Outcomes could be even worse for the so-called “ghost students” who appear to have dropped off school rosters entirely, said Hailly Korman, a senior associate partner at Bellwether Education Partners, which published an analysis called “Missing in the Margins.”

Some of those children could be in private schools or have parents who are home-schooling them, she said, but many are likely just sitting at home or, if they’re old enough, working or caring for younger siblings.

“School closed some day in mid-March and that was the last time they talked to a teacher,” Korman said. “They never picked up a laptop, never logged into distance learning. They don’t have a phone that anybody answers.”

VanOverbeke’s school is luckier than most because it partners with community organizations that offer health care, tutoring and other services to students and their families on the school campus. But even here, she says, her students — most of whom are academically behind where they’d be in a typical year — face a long road before things return to normal.

“There will be lasting consequences,” she said.

The solution, said Hinojosa, of the Lawyers’ Committee for Civil Rights Under Law, is not to put more on schools “and expecting them to make miracles” with the budgets they’ve had in the past. “That’s just so vastly insufficient.”

What’s needed, said Miriam Rollin, a director at the National Center for Youth Law, an organization that advocates for marginalized children, is a “massive mobilization” of community leaders, elected officials, educators and parents to help children — especially the most marginalized, who’ve been affected most deeply by the pandemic — get back on track.

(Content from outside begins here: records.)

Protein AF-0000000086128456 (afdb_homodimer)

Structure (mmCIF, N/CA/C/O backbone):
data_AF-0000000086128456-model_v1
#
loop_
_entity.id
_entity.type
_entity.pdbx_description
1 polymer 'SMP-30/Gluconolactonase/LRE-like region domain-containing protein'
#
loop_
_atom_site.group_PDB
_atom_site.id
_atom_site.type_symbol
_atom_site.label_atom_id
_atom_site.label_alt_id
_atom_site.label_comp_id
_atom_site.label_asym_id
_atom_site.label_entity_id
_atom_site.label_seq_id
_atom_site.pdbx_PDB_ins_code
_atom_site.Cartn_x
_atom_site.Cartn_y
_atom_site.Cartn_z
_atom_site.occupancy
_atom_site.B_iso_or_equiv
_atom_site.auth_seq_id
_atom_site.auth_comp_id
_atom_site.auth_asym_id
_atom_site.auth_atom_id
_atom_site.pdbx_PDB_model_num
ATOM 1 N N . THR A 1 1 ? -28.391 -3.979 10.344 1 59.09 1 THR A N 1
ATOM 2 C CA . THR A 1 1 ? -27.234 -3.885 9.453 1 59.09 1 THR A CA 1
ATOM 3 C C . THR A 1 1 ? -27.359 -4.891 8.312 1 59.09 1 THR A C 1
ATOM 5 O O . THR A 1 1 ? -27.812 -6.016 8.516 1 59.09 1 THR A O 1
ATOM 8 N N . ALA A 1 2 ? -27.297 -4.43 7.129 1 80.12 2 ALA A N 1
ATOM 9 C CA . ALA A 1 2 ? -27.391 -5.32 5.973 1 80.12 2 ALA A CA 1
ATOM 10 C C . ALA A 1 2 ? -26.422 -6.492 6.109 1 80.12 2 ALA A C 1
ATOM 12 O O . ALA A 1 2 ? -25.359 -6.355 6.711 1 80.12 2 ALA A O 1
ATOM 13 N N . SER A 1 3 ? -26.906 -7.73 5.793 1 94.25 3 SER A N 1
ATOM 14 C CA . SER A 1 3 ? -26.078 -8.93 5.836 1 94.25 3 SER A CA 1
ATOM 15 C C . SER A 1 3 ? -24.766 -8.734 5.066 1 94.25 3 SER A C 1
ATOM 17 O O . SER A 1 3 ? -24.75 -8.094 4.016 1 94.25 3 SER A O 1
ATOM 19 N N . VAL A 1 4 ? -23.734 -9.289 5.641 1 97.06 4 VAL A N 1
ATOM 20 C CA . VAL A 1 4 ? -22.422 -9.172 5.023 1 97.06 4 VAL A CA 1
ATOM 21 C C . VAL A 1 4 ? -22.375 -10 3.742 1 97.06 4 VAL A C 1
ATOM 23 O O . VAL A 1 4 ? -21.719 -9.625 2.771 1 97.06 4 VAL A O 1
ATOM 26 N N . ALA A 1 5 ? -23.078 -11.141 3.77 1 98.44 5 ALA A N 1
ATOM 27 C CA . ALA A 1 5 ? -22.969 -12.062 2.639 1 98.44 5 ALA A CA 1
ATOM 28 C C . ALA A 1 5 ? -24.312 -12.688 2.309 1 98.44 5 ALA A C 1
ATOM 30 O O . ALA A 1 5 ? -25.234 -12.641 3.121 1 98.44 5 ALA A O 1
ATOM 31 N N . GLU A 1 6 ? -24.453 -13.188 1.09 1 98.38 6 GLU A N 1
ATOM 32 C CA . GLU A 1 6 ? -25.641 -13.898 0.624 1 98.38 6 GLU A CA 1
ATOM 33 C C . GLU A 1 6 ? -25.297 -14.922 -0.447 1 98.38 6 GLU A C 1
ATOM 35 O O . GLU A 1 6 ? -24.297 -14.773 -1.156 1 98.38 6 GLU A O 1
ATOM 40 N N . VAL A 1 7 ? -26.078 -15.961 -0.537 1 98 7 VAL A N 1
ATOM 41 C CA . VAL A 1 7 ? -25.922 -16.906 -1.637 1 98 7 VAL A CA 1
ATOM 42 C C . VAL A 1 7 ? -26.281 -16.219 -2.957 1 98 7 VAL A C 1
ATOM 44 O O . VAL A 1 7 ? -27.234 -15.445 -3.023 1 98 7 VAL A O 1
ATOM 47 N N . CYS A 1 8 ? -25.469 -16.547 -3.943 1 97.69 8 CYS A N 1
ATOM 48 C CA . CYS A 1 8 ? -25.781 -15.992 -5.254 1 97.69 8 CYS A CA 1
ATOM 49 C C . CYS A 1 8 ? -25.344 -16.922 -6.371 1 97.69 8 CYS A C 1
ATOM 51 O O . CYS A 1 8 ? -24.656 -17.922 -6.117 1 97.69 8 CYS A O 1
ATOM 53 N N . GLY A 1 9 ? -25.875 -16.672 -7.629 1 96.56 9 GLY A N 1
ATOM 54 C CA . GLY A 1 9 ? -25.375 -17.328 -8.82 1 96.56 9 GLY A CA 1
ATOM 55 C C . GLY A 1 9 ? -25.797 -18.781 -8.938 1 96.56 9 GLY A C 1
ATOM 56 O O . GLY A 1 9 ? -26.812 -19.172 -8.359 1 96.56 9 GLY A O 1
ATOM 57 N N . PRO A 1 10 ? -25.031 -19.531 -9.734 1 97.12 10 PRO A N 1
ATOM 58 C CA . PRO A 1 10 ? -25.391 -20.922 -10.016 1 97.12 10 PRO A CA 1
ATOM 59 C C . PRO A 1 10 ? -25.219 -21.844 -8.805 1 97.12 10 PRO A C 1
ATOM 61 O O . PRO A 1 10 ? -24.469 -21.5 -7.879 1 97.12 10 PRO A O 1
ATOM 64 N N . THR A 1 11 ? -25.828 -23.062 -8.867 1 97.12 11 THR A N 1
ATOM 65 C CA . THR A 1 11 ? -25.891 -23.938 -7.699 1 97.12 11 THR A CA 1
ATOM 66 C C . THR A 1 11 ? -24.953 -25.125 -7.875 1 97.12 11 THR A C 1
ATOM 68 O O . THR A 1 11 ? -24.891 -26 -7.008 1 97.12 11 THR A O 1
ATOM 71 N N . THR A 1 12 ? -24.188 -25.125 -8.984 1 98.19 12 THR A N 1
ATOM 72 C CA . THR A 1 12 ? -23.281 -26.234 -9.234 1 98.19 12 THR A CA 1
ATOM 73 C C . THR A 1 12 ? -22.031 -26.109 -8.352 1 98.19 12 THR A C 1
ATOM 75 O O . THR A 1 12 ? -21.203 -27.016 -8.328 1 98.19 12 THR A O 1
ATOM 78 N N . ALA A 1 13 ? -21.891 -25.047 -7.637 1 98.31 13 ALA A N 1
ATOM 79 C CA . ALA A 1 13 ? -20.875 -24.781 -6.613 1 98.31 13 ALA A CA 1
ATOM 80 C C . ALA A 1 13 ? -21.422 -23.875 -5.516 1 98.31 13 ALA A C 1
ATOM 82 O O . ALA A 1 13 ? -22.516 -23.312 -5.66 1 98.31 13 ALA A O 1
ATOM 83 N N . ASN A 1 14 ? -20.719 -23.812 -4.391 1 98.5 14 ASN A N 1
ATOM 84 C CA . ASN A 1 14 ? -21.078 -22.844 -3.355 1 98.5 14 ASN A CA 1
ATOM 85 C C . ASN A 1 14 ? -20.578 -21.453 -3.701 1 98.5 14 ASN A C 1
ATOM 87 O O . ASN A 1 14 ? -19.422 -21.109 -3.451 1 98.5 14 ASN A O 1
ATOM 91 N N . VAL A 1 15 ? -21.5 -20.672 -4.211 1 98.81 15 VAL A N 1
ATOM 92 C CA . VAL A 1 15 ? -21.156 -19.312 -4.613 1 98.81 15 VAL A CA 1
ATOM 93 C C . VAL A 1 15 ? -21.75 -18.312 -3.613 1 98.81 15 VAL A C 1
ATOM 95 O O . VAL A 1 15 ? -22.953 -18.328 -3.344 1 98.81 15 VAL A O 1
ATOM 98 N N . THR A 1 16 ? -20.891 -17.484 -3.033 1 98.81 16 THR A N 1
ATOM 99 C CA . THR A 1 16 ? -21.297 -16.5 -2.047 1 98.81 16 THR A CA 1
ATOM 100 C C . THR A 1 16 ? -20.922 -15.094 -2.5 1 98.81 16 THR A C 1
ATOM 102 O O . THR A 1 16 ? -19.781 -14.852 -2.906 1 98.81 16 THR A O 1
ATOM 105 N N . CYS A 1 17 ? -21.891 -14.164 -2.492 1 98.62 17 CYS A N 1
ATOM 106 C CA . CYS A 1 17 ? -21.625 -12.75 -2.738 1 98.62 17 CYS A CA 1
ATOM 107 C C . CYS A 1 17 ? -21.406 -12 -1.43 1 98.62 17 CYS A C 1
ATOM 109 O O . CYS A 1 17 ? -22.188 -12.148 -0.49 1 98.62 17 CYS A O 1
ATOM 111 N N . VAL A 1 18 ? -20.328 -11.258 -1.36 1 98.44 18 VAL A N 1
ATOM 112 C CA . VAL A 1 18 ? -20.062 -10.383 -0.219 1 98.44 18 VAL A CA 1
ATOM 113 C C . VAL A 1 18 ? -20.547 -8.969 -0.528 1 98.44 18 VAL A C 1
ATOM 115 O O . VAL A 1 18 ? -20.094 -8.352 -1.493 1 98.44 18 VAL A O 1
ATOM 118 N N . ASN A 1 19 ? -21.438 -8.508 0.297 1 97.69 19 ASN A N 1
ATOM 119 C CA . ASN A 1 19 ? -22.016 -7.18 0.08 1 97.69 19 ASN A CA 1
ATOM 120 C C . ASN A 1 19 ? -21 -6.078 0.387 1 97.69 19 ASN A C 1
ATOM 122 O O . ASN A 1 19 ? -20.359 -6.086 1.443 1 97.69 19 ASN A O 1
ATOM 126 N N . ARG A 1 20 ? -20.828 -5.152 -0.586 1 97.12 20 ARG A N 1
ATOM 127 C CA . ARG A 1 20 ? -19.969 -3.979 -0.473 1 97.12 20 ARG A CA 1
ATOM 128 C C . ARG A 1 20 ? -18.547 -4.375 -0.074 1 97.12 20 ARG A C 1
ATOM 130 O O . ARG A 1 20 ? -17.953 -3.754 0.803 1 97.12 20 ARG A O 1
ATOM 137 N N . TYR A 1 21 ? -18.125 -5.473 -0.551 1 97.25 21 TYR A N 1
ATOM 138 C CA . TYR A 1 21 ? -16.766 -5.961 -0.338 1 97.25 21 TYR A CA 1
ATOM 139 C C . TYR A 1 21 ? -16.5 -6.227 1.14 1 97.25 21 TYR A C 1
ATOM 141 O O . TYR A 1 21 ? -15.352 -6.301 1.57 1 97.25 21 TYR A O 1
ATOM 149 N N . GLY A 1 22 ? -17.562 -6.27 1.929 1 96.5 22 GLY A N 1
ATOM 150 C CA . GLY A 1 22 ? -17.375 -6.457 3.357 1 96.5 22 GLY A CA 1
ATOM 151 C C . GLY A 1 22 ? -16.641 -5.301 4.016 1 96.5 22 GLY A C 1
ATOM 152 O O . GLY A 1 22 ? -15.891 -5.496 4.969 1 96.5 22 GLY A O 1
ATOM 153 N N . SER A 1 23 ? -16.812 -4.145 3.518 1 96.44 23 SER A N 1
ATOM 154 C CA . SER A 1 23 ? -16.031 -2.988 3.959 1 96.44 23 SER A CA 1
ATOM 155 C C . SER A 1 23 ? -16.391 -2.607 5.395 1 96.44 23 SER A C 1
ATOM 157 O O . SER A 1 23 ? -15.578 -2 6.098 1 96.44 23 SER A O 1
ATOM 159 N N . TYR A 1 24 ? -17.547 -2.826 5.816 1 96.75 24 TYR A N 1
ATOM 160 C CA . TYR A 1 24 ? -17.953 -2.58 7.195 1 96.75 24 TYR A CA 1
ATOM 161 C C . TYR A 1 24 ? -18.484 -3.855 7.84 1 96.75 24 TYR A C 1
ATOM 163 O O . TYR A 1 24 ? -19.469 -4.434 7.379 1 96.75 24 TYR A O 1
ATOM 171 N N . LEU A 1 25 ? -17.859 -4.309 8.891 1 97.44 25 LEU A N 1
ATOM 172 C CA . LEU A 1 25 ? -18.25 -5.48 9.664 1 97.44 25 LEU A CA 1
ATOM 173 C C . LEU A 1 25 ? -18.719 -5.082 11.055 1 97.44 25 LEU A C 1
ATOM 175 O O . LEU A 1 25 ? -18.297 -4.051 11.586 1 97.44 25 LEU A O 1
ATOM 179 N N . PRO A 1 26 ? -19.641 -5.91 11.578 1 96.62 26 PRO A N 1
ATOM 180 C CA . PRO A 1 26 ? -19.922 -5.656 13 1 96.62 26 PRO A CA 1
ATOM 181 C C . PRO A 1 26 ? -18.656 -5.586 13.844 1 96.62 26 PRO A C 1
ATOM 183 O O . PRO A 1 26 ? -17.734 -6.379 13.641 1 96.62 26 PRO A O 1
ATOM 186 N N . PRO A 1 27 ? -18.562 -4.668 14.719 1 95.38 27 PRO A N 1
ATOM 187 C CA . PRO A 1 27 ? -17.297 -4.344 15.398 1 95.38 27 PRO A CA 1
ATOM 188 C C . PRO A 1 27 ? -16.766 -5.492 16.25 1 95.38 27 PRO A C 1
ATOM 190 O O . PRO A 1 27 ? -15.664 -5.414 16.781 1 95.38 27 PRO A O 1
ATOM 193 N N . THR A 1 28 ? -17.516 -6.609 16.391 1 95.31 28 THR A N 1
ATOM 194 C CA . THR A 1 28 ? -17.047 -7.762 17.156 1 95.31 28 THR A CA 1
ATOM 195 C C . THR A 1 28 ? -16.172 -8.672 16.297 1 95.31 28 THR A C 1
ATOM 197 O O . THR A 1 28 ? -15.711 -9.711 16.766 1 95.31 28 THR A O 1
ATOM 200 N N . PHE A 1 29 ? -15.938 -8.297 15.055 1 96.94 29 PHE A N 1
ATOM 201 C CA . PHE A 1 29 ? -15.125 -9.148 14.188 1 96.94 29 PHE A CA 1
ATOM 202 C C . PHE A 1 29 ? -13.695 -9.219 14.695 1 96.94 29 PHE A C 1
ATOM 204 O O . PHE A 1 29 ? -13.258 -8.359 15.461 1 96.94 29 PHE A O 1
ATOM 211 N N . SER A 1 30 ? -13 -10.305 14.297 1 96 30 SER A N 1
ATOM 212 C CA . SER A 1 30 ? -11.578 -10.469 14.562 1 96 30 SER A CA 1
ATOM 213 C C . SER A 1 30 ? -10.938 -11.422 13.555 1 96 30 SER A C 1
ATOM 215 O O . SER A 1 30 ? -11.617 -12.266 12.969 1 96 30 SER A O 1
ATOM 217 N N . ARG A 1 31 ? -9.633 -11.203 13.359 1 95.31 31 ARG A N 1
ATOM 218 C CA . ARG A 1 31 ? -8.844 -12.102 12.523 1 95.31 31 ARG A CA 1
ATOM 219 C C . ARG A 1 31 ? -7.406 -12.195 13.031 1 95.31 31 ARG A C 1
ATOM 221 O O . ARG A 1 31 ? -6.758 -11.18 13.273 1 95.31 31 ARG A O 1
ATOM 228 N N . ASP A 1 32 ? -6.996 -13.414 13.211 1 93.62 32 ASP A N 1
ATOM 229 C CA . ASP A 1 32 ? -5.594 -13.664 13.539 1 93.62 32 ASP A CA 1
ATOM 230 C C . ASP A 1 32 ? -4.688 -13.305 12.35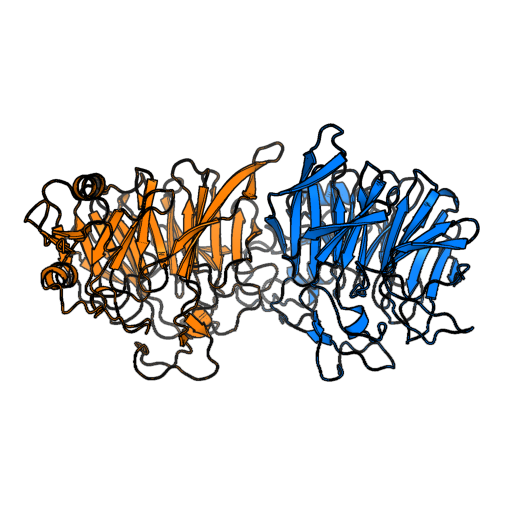9 1 93.62 32 ASP A C 1
ATOM 232 O O . ASP A 1 32 ? -4.84 -13.844 11.266 1 93.62 32 ASP A O 1
ATOM 236 N N . PRO A 1 33 ? -3.738 -12.391 12.586 1 90.94 33 PRO A N 1
ATOM 237 C CA . PRO A 1 33 ? -2.898 -11.93 11.477 1 90.94 33 PRO A CA 1
ATOM 238 C C . PRO A 1 33 ? -1.803 -12.93 11.117 1 90.94 33 PRO A C 1
ATOM 240 O O . PRO A 1 33 ? -1.029 -12.695 10.18 1 90.94 33 PRO A O 1
ATOM 243 N N . ASP A 1 34 ? -1.758 -13.992 11.82 1 88.75 34 ASP A N 1
ATOM 244 C CA . ASP A 1 34 ? -0.807 -15.039 11.469 1 88.75 34 ASP A CA 1
ATOM 245 C C . ASP A 1 34 ? -0.994 -15.477 10.016 1 88.75 34 ASP A C 1
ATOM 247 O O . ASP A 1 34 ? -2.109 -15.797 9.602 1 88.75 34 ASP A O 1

“This has been an unprecedented moment of hardship for so many Americans and the response needs to be on par with the level of hardship,” she said. She is calling for, among other things, a nationwide tutoring corps, an increased focus on how trauma affects learning, a sweeping effort to connect every home to the internet, and a major shift to community schools — programs like the one at Manatee Elementary where families can get social services in the same place where their children learn.

With initiatives like that, she said, the nation might even end up in a better place than it was.

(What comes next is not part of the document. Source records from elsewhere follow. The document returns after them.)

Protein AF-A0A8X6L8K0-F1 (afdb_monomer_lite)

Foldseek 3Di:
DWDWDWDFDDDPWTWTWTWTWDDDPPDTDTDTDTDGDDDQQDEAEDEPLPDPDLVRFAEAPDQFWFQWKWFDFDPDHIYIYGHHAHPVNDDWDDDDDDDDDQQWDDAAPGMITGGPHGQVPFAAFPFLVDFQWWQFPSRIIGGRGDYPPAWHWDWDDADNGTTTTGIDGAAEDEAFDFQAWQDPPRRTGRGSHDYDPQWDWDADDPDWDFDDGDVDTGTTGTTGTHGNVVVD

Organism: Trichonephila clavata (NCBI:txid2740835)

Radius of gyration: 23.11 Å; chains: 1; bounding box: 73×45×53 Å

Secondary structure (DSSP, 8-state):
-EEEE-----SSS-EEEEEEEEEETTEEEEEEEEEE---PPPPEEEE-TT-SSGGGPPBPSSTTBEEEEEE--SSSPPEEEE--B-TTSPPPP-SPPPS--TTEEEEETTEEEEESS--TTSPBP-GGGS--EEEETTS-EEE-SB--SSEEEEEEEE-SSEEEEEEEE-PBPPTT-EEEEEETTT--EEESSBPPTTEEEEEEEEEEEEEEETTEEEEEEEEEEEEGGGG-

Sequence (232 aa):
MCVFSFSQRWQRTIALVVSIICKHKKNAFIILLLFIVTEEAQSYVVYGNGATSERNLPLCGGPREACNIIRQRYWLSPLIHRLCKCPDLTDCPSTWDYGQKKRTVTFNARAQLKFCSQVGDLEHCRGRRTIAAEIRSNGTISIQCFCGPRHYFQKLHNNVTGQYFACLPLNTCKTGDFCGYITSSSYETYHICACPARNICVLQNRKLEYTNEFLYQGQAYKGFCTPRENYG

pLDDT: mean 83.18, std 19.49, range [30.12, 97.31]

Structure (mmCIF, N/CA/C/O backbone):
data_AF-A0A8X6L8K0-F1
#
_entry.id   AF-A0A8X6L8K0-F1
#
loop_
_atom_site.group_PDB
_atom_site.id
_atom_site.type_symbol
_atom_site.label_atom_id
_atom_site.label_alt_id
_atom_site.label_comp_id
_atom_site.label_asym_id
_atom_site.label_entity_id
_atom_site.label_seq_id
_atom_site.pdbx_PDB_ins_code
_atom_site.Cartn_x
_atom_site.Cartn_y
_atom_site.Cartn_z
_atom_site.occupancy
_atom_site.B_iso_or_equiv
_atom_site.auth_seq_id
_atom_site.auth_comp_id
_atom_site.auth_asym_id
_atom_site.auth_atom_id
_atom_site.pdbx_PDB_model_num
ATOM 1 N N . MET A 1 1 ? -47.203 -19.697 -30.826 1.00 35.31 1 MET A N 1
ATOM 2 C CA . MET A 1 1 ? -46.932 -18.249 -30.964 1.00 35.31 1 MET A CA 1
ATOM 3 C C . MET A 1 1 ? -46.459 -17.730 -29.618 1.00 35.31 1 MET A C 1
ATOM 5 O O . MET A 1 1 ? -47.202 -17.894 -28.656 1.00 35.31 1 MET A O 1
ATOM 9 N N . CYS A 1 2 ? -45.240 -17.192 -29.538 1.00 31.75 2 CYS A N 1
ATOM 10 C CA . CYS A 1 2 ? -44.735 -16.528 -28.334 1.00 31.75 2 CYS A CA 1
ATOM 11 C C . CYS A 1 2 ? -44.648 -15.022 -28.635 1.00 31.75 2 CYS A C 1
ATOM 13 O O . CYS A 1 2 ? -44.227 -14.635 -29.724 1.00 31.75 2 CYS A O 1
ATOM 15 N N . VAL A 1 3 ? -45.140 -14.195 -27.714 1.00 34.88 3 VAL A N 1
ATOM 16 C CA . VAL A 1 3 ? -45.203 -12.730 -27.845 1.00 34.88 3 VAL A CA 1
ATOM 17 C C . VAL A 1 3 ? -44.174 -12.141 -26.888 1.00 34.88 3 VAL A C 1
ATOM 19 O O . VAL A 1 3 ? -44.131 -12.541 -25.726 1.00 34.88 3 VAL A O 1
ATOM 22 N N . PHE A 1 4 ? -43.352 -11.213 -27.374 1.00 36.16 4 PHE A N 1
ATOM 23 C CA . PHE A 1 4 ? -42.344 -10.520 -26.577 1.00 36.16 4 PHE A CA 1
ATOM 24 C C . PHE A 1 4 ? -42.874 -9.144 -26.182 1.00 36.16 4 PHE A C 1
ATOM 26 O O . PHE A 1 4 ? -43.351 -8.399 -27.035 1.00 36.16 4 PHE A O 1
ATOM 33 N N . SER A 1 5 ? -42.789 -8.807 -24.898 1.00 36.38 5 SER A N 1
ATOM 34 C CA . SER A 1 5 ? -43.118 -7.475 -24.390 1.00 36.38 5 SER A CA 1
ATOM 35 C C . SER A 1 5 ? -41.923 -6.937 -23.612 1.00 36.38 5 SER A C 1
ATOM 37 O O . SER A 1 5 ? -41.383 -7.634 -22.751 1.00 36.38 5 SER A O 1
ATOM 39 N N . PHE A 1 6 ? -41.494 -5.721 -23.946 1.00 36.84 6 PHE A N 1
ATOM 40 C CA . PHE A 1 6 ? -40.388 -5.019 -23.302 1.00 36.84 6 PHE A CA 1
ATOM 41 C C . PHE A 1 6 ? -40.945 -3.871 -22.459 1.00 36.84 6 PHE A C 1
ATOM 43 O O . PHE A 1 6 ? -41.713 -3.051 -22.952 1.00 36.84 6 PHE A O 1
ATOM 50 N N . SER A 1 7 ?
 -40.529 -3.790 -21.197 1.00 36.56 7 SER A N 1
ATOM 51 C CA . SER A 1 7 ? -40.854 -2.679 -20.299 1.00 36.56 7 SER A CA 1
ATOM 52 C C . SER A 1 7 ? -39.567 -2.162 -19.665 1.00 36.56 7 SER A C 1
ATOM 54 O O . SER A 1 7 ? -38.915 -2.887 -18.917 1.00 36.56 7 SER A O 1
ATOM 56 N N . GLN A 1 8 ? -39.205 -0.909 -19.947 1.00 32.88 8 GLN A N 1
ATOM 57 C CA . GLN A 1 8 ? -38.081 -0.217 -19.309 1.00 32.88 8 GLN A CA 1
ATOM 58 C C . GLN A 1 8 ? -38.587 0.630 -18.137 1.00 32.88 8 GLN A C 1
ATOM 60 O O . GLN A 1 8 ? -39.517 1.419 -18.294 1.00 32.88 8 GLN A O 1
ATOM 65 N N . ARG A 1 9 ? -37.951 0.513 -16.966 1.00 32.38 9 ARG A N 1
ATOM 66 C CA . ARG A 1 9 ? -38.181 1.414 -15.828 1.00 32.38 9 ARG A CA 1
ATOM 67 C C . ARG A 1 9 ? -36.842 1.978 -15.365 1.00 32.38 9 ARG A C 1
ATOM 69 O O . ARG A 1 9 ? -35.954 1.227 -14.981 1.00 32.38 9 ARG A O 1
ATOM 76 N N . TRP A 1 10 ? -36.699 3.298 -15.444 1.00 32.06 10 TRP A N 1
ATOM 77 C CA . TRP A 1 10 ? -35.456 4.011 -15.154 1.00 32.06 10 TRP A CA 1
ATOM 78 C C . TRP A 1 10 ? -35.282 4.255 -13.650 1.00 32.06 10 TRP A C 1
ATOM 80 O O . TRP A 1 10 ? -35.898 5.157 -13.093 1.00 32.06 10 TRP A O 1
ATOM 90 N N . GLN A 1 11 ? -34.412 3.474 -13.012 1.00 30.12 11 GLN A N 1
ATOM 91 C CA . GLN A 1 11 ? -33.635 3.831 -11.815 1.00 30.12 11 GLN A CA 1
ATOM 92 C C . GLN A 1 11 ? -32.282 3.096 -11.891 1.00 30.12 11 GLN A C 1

“We have an opportunity here,” she said. “If we have the leadership and the intentionality and the resources to make solutions happen, this crisis could actually help transform our schools.”

If you or someone you know is in crisis, call the National Suicide Prevention Lifeline at 800-273-8255, text HOME to 741741 or visit SpeakingOfSuicide.com/resources for additional resources.

CORRECTION (Dec. 15, 2020, 1:04 p.m. ET): An earlier version of this article misstated the estimated number of migrant students who have been missing from school. It is about 76,000, not 107,000.